“It’s okay boy, you’re home.”
Based on the 1903 classic novel by Jack London, Ford stars as John Thornton in the memorable adventure The Call of the Wild during the 1890s Klondike Gold Rush. John befriends a special dog named Buck (half St. Bernard and half Scotch shepherd) on this amazing life journey. Special effects and stellar environments impress and ensure this story will continue for generations. Filmmakers also alter the characters a bit and provide more character background for John as compared to the original novel.

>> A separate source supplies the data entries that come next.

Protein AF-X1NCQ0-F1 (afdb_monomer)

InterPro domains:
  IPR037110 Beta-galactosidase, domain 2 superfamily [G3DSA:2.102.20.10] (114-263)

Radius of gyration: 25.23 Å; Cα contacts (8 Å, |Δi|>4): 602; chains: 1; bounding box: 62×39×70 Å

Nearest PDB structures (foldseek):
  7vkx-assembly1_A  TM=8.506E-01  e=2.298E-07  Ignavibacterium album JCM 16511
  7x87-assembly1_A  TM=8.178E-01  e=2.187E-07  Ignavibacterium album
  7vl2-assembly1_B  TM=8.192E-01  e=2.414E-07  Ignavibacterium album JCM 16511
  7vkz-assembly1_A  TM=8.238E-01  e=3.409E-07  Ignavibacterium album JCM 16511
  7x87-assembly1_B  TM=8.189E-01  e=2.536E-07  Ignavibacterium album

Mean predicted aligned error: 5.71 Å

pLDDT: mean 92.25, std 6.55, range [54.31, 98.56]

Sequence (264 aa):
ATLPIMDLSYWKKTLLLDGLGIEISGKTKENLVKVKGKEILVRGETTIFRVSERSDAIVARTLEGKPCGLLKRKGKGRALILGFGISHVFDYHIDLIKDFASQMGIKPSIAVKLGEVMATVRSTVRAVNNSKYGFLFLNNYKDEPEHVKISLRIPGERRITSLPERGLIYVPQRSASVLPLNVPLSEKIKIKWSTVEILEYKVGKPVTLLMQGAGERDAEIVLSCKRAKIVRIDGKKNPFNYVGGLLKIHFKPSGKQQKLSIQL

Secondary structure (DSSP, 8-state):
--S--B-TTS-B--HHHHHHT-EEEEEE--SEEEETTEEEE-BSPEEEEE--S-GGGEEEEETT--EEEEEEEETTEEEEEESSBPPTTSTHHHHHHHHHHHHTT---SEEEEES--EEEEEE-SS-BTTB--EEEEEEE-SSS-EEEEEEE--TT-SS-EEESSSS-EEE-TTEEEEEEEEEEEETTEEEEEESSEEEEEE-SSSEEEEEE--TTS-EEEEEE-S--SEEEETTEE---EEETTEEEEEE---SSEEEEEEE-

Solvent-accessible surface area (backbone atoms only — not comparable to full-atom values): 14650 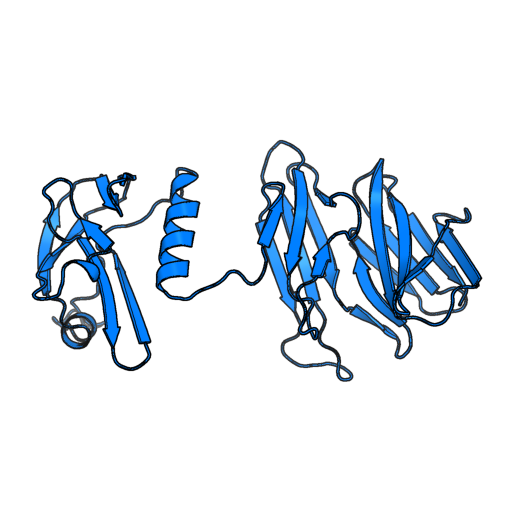Å² total; per-residue (Å²): 121,78,62,68,53,44,49,99,82,70,44,86,38,44,67,69,32,65,72,66,72,50,43,79,72,50,72,43,77,56,43,49,32,31,43,91,85,40,82,40,75,40,42,64,61,27,32,28,45,49,74,95,67,67,75,86,36,50,56,22,20,36,83,89,62,49,41,28,19,37,53,46,73,57,91,95,46,76,45,82,45,55,20,48,41,84,58,93,83,51,72,68,46,58,54,51,51,51,52,52,35,46,77,72,70,51,72,80,72,59,42,72,76,36,59,80,63,54,72,48,76,54,59,56,92,59,61,57,94,89,38,26,23,32,34,41,36,40,34,25,84,42,92,56,65,36,55,29,32,38,37,30,54,49,46,79,53,89,59,76,44,59,40,45,89,70,80,42,38,67,40,55,39,68,33,74,46,58,20,45,20,36,38,70,76,49,101,66,32,28,36,50,35,31,67,33,30,70,80,45,77,47,89,60,94,50,28,36,36,36,31,42,31,67,44,81,38,70,36,46,40,31,29,42,44,70,78,66,78,45,40,24,50,73,82,42,82,44,71,69,49,75,58,97,72,26,41,39,38,62,50,62,31,76,54,46,79,41,41,40,36,39,33,99

Foldseek 3Di:
DLDDQADPVRHGDCCVCVLQVKDFPDWDQDQWKAFVNDIAGFDDIQTFIDDPDDPVQQRIAHPVRTGRWGWTDDDPAIDTGGSTHHDPPDPVSVVVVVVVCVVRVHDDQKDWPFWDWDWDWDWDPDADVLFIWTWIKTFAAAQAKIWTWMWHAFGPHDDIDIPPPDGTQIAGHRGMFTKIDQADPDPAKTWNIWSWDFPDWDVDQKTKTWTAGQFDDKIKTKMQHPDWPFKDKQNHTFDWDADPNIIIGIDGGHNDIIMIITHD

Structure (mmCIF, N/CA/C/O backbone):
data_AF-X1NCQ0-F1
#
_entry.id   AF-X1NCQ0-F1
#
loop_
_atom_site.group_PDB
_atom_site.id
_atom_site.type_symbol
_atom_site.label_atom_id
_atom_site.label_alt_id
_atom_site.label_comp_id
_atom_site.label_asym_id
_atom_site.label_entity_id
_atom_site.label_seq_id
_atom_site.pdbx_PDB_ins_code
_atom_site.Cartn_x
_atom_site.Cartn_y
_atom_site.Cartn_z
_atom_site.occupancy
_atom_site.B_iso_or_equiv
_atom_site.auth_seq_id
_atom_site.auth_comp_id
_atom_site.auth_asym_id
_atom_site.auth_atom_id
_atom_site.pdbx_PDB_model_num
ATOM 1 N N . ALA A 1 1 ? 25.318 6.164 -21.129 1.00 54.31 1 ALA A N 1
ATOM 2 C CA . ALA A 1 1 ? 24.794 4.908 -21.706 1.00 54.31 1 ALA A CA 1
ATOM 3 C C . ALA A 1 1 ? 23.950 4.246 -20.634 1.00 54.31 1 ALA A C 1
ATOM 5 O O . ALA A 1 1 ? 24.338 4.326 -19.476 1.00 54.31 1 ALA A O 1
ATOM 6 N N . THR A 1 2 ? 22.807 3.660 -20.986 1.00 69.81 2 THR A N 1
ATOM 7 C CA . THR A 1 2 ? 21.862 3.123 -19.988 1.00 69.81 2 THR A CA 1
ATOM 8 C C . THR A 1 2 ? 22.340 1.805 -19.365 1.00 69.81 2 THR A C 1
ATOM 10 O O . THR A 1 2 ? 21.881 1.423 -18.295 1.00 69.81 2 THR A O 1
ATOM 13 N N . LEU A 1 3 ? 23.321 1.144 -19.993 1.00 83.44 3 LEU A N 1
ATOM 14 C CA . LEU A 1 3 ? 24.058 0.003 -19.450 1.00 83.44 3 LEU A CA 1
ATOM 15 C C . LEU A 1 3 ? 25.558 0.335 -19.345 1.00 83.44 3 LEU A C 1
ATOM 17 O O . LEU A 1 3 ? 26.074 1.056 -20.208 1.00 83.44 3 LEU A O 1
ATOM 21 N N . PRO A 1 4 ? 26.266 -0.186 -18.326 1.00 88.56 4 PRO A N 1
ATOM 22 C CA . PRO A 1 4 ? 27.700 0.026 -18.166 1.00 88.56 4 PRO A CA 1
ATOM 23 C C . PRO A 1 4 ? 28.485 -0.708 -19.263 1.00 88.56 4 PRO A C 1
ATOM 25 O O . PRO A 1 4 ? 28.293 -1.902 -19.484 1.00 88.56 4 PRO A O 1
ATOM 28 N N . ILE A 1 5 ? 29.374 0.023 -19.937 1.00 90.44 5 ILE A N 1
ATOM 29 C CA . ILE A 1 5 ? 30.310 -0.496 -20.957 1.00 90.44 5 ILE A CA 1
ATOM 30 C C . ILE A 1 5 ? 31.779 -0.348 -20.533 1.00 90.44 5 ILE A C 1
ATOM 32 O O . ILE A 1 5 ? 32.690 -0.667 -21.297 1.00 90.44 5 ILE A O 1
ATOM 36 N N . MET A 1 6 ? 32.001 0.179 -19.331 1.00 92.81 6 MET A N 1
ATOM 37 C CA . MET A 1 6 ? 33.302 0.387 -18.714 1.00 92.81 6 MET A CA 1
ATOM 38 C C . MET A 1 6 ? 33.254 -0.122 -17.276 1.00 92.81 6 MET A C 1
ATOM 40 O O . MET A 1 6 ? 32.185 -0.122 -16.656 1.00 92.81 6 MET A O 1
ATOM 44 N N . ASP A 1 7 ? 34.398 -0.549 -16.755 1.00 93.19 7 ASP A N 1
ATOM 45 C CA . ASP A 1 7 ? 34.560 -0.824 -15.332 1.00 93.19 7 ASP A CA 1
ATOM 46 C C . ASP A 1 7 ? 34.937 0.433 -14.533 1.00 93.19 7 ASP A C 1
ATOM 48 O O . ASP A 1 7 ? 34.972 1.548 -15.056 1.00 93.19 7 ASP A O 1
ATOM 52 N N . LEU A 1 8 ? 35.189 0.252 -13.235 1.00 93.81 8 LEU A N 1
ATOM 53 C CA . LEU A 1 8 ? 35.557 1.338 -12.323 1.00 93.81 8 LEU A CA 1
ATOM 54 C C . LEU A 1 8 ? 36.931 1.953 -12.638 1.00 93.81 8 LEU A C 1
ATOM 56 O O . LEU A 1 8 ? 37.225 3.046 -12.163 1.00 93.81 8 LEU A O 1
ATOM 60 N N . SER A 1 9 ? 37.750 1.275 -13.445 1.00 96.06 9 SER A N 1
ATOM 61 C CA . SER A 1 9 ? 39.043 1.754 -13.940 1.00 96.06 9 SER A CA 1
ATOM 62 C C . SER A 1 9 ? 38.930 2.401 -15.325 1.00 96.06 9 SER A C 1
ATOM 64 O O . SER A 1 9 ? 39.948 2.716 -15.935 1.00 96.06 9 SER A O 1
ATOM 66 N N . TYR A 1 10 ? 37.703 2.620 -15.818 1.00 91.38 10 TYR A N 1
ATOM 67 C CA . TYR A 1 10 ? 37.395 3.153 -17.149 1.00 91.38 10 TYR A CA 1
ATOM 68 C C . TYR A 1 10 ? 37.857 2.266 -18.311 1.00 91.38 10 TYR A C 1
ATOM 70 O O . TYR A 1 10 ? 37.913 2.713 -19.458 1.00 91.38 10 TYR A O 1
ATOM 78 N N . TRP A 1 11 ? 38.151 0.991 -18.060 1.00 94.88 11 TRP A N 1
ATOM 79 C CA . TRP A 1 11 ? 38.487 0.054 -19.124 1.00 94.88 11 TRP A CA 1
ATOM 80 C C . TRP A 1 11 ? 37.221 -0.510 -19.747 1.00 94.88 11 TRP A C 1
ATOM 82 O O . TRP A 1 11 ? 36.245 -0.795 -19.049 1.00 94.88 11 TRP A O 1
ATOM 92 N N . LYS A 1 12 ? 37.227 -0.688 -21.074 1.00 92.94 12 LYS A N 1
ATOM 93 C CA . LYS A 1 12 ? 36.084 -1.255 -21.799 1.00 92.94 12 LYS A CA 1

Ford’s screen presence, voice delivery, and physical talents more than match the demands of the plot. His additional narration fits the rugged, frontier situations perfectly. Not many other actors could pull off this role. Ford is still doing stuntwork at the age of 77 with the next Indiana Jones film on the way.

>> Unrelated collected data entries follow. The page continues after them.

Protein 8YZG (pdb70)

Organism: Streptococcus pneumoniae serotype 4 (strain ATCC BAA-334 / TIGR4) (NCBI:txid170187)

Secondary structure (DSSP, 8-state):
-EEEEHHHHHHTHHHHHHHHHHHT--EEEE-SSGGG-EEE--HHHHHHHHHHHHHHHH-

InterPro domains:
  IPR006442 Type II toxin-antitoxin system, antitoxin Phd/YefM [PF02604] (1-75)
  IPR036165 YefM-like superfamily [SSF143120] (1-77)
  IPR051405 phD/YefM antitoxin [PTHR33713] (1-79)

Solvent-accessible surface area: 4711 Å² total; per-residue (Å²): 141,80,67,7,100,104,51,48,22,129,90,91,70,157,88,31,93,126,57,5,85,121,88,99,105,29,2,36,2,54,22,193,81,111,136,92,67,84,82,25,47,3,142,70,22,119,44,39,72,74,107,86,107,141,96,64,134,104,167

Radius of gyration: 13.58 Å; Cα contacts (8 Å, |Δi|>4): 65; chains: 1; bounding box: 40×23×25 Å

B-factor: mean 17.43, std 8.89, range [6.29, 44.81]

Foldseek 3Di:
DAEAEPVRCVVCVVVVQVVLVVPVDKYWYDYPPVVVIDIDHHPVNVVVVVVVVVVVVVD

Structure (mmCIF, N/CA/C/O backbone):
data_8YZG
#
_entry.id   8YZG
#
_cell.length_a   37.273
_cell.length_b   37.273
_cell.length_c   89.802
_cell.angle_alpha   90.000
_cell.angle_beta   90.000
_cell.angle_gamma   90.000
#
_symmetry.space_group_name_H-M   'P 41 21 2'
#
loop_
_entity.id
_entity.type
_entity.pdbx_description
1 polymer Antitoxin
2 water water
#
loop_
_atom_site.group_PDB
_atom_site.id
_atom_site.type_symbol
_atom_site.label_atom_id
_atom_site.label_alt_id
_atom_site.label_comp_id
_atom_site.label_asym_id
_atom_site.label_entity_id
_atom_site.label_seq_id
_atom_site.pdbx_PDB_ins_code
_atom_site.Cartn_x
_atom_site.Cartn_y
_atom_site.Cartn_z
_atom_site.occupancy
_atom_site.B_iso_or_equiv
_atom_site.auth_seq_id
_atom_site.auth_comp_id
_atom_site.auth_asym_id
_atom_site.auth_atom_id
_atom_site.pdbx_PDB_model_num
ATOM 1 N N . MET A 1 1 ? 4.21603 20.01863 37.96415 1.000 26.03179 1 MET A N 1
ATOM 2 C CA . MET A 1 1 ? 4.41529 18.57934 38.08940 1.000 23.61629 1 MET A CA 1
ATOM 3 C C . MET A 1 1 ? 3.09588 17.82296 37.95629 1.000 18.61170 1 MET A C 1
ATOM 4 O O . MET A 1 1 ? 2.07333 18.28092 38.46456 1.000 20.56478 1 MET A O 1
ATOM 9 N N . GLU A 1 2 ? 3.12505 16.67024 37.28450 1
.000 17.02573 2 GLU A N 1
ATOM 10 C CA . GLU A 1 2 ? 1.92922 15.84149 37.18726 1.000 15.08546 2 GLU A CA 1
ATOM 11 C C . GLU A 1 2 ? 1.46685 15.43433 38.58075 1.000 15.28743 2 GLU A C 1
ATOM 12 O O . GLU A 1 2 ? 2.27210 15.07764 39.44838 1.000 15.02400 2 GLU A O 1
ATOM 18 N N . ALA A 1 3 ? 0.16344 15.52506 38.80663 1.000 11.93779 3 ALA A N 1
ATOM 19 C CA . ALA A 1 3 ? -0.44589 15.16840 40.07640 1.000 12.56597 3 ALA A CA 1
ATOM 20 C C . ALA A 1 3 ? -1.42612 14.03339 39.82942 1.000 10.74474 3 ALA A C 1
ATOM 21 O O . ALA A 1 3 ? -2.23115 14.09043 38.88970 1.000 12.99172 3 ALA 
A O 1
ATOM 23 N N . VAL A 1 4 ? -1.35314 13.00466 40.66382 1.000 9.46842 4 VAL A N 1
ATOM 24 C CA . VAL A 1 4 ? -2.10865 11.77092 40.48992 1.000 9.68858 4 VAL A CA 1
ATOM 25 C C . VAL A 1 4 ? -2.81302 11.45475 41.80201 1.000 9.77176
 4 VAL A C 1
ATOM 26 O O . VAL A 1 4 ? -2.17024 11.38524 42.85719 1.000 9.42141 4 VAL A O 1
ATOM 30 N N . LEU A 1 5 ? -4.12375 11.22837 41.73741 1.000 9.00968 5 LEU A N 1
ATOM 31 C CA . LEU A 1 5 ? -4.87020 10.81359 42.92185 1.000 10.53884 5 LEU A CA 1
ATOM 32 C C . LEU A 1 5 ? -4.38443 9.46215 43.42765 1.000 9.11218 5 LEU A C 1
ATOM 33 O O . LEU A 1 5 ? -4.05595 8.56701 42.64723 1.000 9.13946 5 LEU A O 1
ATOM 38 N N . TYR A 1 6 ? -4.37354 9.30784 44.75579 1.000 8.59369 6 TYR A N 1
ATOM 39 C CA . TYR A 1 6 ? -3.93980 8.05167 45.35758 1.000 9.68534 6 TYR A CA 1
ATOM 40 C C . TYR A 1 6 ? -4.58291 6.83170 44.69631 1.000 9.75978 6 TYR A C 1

Omar Sy (The Intouchables) and Cara Gee (Expanse) impress almost as much as Ford as Perrault (who is French) and Françoise (she is Tlingit (pronounced “klinkit”)). They portray dog team leaders who deliver mail to the community. See if you can guess who the dog team was modeled after. 🙂
Dan Stevens (Beauty and the Beast) is the relentless antagonist Hal. Good casting, but his performance is a little over-the-top. Karen Gillan is notable as Hal’s sister, but her role isn’t big enough (and left with an open-ended fate) for her considerable talents. Colin Woodell plays her husband Charles and Bradley Whitford makes a great Judge Miller in the beginning.
Characters often reflect the viewer’s perspective as you can’t help but pause and enjoy the awe-inspiring scenery. The film provides a showcase to nature’s wonders with a narrative that provides enough detail to accurately depict life in the wilderness during this time.
Director Chris Sanders (The Croods, Lilo & Stitch) makes his live-action debut with solid one hour and 40-minute plot adaptation written by Michael Green (Logan, Blade Runner 2049). Green also served as an executive producer.
Dangerous stuntwork was one of the reasons filmmakers took a computer-animated approach when producing the animals. The environments are incredible and create the perfect backdrop. The special effects distract a bit from the nature but these amazing backgrounds provide some balance. Audiences get a true sense of this pioneer life and it’s a memorable experience.
Experience prevails again with composer John Powell who previously worked with Sanders on How to Train Your Dragon and has provided the musical score over 50 films.
Recommended (*** out of four stars) and rated PG for some violence, peril, thematic elements and mild language. The Call of the Wild is the first film to feature the rebranded logo of 20th Century Studios logo (previously known as 20th Century Fox before Disney acquired the company).